Research Paper Volume 16, Issue 21 pp 13340—13355

Identification of the m6A/m5C/m1A methylation modification genes in Alzheimer’s disease based on bioinformatic analysis

Qifa Tan1, *, , Desheng Zhou2, *, , Yuan Guo1, , Haijun Chen3, , Peng Xie1, ,

  • 1 Ganzhou City Key Laboratory of Mental Health, The Third People’s Hospital of Ganzhou City, Ganzhou 341000, Jiangxi, China
  • 2 Guangzhou Medical University, Guangzhou 510182, Guangdong, China
  • 3 Department of Medical Genetics, Ganzhou Maternal and Child Health Hospital, Ganzhou 341000, China
* Equal contribution

Received: April 22, 2024       Accepted: October 1, 2024       Published: October 31, 2024      

https://doi.org/10.18632/aging.206146
How to Cite

Copyright: © 2024 Tan et al. This is an open access article distributed under the terms of the Creative Commons Attribution License (CC BY 4.0), which permits unrestricted use, distribution, and reproduction in any medium, provided the original author and source are credited.

Abstract

Background: As a progressive neurodegenerative disease, the comprehensive understanding of the pathogenesis of Alzheimer’s disease (AD) is yet to be clarified. Modifications in RNA, including m6A/m5C/m1A, affect the onset and progression of many diseases. Consequently, this study focuses on the role of methylation modification in the pathogenesis of AD.
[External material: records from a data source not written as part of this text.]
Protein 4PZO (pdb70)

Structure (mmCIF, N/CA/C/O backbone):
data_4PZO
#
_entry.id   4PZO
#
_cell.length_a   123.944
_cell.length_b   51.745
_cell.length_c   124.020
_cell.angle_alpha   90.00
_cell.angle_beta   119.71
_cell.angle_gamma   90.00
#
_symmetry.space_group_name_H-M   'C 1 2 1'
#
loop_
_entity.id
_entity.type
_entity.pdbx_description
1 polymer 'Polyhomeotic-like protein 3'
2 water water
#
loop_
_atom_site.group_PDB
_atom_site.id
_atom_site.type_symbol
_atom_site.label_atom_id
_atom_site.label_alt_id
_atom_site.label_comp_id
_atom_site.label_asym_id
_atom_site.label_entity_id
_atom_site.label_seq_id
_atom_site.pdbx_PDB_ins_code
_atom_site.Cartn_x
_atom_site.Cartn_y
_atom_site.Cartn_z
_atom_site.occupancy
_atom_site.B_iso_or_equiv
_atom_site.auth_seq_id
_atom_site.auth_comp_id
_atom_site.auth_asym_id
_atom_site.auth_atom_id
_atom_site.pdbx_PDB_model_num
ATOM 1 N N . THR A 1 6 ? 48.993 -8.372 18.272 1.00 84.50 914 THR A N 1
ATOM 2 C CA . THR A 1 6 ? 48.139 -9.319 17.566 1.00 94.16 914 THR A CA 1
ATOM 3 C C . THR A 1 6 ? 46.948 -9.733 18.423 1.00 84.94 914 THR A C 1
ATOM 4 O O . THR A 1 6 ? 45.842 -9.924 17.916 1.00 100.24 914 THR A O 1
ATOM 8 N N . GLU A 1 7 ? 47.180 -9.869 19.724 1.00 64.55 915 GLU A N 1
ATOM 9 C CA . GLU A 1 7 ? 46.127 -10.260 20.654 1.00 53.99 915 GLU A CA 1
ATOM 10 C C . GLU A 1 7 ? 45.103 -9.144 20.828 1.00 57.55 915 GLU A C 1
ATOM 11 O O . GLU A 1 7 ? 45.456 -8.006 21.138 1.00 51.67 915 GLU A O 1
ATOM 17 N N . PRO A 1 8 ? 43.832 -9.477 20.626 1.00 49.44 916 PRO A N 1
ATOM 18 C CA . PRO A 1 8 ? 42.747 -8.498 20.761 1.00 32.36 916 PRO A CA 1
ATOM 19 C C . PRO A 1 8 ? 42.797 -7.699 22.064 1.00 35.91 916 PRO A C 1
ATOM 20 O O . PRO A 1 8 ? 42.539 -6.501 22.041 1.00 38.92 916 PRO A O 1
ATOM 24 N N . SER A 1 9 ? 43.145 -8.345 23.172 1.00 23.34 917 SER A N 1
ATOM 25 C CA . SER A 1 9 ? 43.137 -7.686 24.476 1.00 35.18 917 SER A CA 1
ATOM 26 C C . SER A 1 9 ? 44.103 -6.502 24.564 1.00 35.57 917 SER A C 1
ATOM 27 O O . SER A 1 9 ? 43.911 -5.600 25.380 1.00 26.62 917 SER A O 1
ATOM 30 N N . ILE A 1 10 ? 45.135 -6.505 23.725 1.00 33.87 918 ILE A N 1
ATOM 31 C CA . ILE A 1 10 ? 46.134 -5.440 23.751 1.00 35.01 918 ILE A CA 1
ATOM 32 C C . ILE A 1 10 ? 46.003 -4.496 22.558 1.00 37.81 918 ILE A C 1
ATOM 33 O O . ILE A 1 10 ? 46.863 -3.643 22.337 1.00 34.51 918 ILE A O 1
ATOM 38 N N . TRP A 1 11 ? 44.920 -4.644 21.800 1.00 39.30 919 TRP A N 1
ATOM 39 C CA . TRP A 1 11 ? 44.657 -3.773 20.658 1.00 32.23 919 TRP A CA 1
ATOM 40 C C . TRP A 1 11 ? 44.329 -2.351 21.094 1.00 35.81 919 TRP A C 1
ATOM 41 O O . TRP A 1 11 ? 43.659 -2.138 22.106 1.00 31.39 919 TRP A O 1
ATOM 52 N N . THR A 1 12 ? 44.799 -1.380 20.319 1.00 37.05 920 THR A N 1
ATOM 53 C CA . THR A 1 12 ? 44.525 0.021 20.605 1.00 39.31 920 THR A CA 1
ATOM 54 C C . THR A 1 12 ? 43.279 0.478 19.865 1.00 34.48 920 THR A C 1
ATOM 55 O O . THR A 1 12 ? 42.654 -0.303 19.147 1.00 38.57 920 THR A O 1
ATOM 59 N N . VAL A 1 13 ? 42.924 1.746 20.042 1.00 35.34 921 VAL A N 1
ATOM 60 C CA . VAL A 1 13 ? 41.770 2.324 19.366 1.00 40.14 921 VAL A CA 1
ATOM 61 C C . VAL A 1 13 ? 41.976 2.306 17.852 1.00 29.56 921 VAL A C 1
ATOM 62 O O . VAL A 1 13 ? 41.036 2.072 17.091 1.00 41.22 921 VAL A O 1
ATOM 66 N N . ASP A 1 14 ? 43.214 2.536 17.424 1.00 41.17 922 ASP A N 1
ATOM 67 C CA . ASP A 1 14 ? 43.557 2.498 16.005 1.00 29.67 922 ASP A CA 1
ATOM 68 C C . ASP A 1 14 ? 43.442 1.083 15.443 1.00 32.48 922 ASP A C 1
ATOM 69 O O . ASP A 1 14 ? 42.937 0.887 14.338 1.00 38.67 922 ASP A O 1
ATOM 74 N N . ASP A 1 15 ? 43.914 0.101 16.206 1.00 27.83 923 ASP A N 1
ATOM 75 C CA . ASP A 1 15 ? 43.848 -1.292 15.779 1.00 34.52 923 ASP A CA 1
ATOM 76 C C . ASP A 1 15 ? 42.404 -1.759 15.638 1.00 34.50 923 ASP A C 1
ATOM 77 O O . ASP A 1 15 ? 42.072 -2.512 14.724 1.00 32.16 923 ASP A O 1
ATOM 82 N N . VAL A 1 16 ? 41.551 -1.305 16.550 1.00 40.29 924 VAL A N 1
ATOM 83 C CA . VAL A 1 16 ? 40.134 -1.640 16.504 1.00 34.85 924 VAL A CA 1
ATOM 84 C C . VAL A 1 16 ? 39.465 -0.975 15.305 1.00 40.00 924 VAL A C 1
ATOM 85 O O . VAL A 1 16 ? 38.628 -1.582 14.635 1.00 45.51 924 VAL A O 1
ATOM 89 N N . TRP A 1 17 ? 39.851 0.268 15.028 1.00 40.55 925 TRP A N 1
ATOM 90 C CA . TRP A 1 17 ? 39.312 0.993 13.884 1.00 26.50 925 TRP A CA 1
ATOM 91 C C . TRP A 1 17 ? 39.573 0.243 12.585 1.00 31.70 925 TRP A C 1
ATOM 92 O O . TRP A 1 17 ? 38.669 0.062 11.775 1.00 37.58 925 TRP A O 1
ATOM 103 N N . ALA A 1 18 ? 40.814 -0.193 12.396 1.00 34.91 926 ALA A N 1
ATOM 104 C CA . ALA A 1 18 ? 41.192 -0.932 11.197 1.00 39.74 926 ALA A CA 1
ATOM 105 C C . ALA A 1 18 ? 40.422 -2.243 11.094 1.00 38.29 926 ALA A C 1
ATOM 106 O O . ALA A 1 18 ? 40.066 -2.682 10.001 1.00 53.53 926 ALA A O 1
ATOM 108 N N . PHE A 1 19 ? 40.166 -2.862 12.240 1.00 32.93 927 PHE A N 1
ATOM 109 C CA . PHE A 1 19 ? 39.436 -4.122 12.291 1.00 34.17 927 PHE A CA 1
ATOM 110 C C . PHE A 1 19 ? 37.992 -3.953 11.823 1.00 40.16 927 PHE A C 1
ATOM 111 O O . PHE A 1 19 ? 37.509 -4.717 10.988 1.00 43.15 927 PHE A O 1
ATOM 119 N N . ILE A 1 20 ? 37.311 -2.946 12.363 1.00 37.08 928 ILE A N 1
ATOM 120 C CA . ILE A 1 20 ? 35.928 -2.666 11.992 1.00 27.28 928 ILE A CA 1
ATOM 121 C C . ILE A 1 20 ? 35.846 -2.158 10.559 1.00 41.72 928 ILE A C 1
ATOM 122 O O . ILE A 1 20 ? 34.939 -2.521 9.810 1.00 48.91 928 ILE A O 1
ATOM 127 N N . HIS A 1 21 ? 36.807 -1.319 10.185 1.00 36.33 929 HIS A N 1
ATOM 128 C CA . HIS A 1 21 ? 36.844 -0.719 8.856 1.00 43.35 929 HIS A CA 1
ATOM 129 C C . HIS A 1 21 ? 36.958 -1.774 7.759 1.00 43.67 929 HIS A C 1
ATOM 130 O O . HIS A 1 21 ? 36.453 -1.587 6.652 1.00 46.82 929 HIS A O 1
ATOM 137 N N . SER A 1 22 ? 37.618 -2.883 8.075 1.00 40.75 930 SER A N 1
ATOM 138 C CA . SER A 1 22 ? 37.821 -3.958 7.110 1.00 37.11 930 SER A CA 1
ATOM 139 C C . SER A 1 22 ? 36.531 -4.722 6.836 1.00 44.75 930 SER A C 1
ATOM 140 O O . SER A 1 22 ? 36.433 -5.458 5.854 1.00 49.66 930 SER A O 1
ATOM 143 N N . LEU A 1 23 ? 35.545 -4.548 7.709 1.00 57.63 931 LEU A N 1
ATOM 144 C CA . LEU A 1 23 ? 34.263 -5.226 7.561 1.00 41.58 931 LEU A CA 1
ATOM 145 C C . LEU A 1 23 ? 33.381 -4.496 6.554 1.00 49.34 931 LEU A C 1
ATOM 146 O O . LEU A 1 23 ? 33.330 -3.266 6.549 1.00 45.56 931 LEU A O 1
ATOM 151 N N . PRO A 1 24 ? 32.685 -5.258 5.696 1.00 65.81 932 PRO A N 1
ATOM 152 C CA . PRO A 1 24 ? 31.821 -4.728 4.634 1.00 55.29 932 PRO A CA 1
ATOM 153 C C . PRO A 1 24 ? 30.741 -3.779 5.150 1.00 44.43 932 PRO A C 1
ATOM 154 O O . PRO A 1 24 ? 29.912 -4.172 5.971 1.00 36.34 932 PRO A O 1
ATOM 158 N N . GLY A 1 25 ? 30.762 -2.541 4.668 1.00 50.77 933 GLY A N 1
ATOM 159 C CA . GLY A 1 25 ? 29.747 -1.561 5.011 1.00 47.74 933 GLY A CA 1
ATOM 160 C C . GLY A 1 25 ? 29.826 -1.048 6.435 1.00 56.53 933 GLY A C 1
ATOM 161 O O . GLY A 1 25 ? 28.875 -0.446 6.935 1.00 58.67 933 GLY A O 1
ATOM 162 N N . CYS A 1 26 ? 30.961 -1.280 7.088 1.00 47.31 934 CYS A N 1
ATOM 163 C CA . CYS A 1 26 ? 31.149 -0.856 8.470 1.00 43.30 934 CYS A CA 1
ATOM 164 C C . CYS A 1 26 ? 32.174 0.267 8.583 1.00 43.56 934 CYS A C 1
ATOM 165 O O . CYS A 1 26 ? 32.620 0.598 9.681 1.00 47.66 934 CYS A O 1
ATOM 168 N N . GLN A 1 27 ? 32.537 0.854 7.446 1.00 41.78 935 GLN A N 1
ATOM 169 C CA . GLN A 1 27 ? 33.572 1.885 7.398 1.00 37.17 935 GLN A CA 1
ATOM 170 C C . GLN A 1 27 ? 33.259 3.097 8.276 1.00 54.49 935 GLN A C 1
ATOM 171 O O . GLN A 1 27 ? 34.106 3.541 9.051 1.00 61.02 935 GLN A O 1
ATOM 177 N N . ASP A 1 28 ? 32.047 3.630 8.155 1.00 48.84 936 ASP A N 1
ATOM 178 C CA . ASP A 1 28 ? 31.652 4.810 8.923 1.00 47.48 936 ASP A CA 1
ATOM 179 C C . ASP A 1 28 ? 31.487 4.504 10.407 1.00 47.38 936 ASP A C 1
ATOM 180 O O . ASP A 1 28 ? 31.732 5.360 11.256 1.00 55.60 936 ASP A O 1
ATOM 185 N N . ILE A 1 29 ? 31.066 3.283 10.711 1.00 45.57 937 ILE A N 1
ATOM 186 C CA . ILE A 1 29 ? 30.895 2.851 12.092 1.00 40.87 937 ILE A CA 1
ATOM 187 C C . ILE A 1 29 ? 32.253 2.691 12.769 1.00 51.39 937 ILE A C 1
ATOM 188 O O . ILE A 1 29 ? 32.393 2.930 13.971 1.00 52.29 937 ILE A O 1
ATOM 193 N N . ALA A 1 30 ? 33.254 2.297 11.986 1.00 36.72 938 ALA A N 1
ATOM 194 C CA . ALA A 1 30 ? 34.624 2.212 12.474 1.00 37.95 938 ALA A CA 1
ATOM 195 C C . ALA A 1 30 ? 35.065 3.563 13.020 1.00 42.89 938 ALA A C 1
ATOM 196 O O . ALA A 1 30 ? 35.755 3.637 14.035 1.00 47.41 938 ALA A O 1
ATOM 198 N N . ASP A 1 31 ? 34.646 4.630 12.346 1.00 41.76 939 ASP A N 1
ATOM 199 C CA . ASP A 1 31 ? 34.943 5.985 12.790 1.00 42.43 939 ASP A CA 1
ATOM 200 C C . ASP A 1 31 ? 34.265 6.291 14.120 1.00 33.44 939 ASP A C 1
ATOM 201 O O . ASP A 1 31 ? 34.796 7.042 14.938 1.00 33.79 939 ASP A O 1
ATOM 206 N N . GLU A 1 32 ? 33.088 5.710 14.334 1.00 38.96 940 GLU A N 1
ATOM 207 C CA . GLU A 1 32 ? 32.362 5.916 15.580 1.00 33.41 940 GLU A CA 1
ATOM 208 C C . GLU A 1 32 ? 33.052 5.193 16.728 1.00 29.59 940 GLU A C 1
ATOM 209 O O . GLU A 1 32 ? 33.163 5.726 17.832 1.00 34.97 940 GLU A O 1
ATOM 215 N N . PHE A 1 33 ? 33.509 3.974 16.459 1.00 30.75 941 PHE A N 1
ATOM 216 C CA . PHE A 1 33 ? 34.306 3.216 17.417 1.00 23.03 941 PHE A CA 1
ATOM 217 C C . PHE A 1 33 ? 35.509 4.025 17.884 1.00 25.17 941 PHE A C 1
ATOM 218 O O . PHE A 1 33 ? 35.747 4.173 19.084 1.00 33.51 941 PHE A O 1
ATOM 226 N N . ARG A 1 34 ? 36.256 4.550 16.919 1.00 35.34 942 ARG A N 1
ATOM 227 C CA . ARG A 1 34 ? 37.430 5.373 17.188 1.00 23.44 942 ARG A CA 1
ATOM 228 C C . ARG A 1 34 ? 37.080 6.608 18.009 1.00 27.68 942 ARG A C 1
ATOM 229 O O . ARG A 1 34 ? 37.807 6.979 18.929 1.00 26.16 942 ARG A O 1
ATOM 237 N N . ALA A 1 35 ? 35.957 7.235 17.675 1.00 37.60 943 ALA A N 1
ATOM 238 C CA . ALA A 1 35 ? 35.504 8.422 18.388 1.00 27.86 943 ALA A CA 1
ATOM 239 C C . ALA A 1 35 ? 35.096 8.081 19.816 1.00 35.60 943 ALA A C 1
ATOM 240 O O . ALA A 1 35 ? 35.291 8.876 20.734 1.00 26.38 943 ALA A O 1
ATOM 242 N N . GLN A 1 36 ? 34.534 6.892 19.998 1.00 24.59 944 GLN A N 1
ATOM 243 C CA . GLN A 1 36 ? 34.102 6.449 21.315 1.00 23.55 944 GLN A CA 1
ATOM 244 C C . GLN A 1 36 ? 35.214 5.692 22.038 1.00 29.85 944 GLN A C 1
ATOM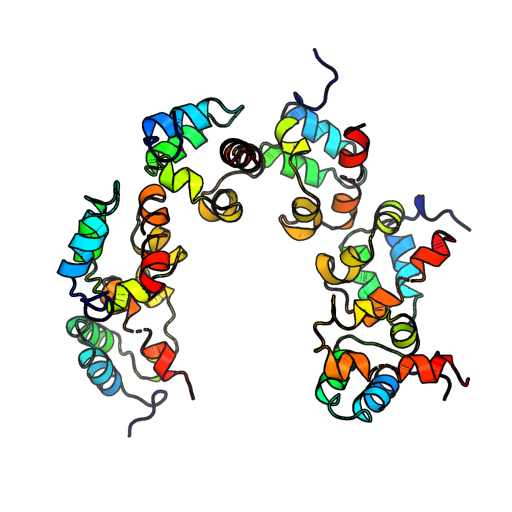 245 O O . GLN A 1 36 ? 34.985 5.083 23.083 1.00 30.31 944 GLN A O 1
ATOM 251 N N . GLU A 1 37 ? 36.413 5.736 21.466 1.00 31.22 945 GLU A N 1
ATOM 252 C CA . GLU A 1 37 ? 37.611 5.163 22.078 1.00 28.21 945 GLU A CA 1
ATOM 253 C C . GLU A 1 37 ? 37.459 3.704 22.493 1.00 31.39 945 GLU A C 1
ATOM 254 O O . GLU A 1 37 ? 37.777 3.340 23.623 1.00 36.81 945 GLU A O 1
ATOM 260 N N . ILE A 1 38 ? 36.982 2.866 21.580 1.00 34.40 946 ILE A N 1
ATOM 261 C CA . ILE A 1 38 ? 36.923 1.433 21.849 1.00 31.87 946 ILE A CA 1
ATOM 262 C C . ILE A 1 38 ? 38.259 0.784 21.503 1.00 32.52 946 ILE A C 1
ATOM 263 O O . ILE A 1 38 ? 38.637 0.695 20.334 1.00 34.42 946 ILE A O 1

Materials and methods: Three AD-related datasets, namely GSE33000, GSE122063, and GSE44770, were acquired from GEO. Differential analysis of m6A/m5C/m1A regulator genes was conducted. Applying a consensus clustering approach, distinct subtypes within AD were identified as per the expression patterns of relevant differentially expressed genes. Machine learning models were constructed to identify five significant genes from the best model. The analysis of hub gene-based drug regulatory networks and ceRNA regulatory networks was conducted by Cytoscape.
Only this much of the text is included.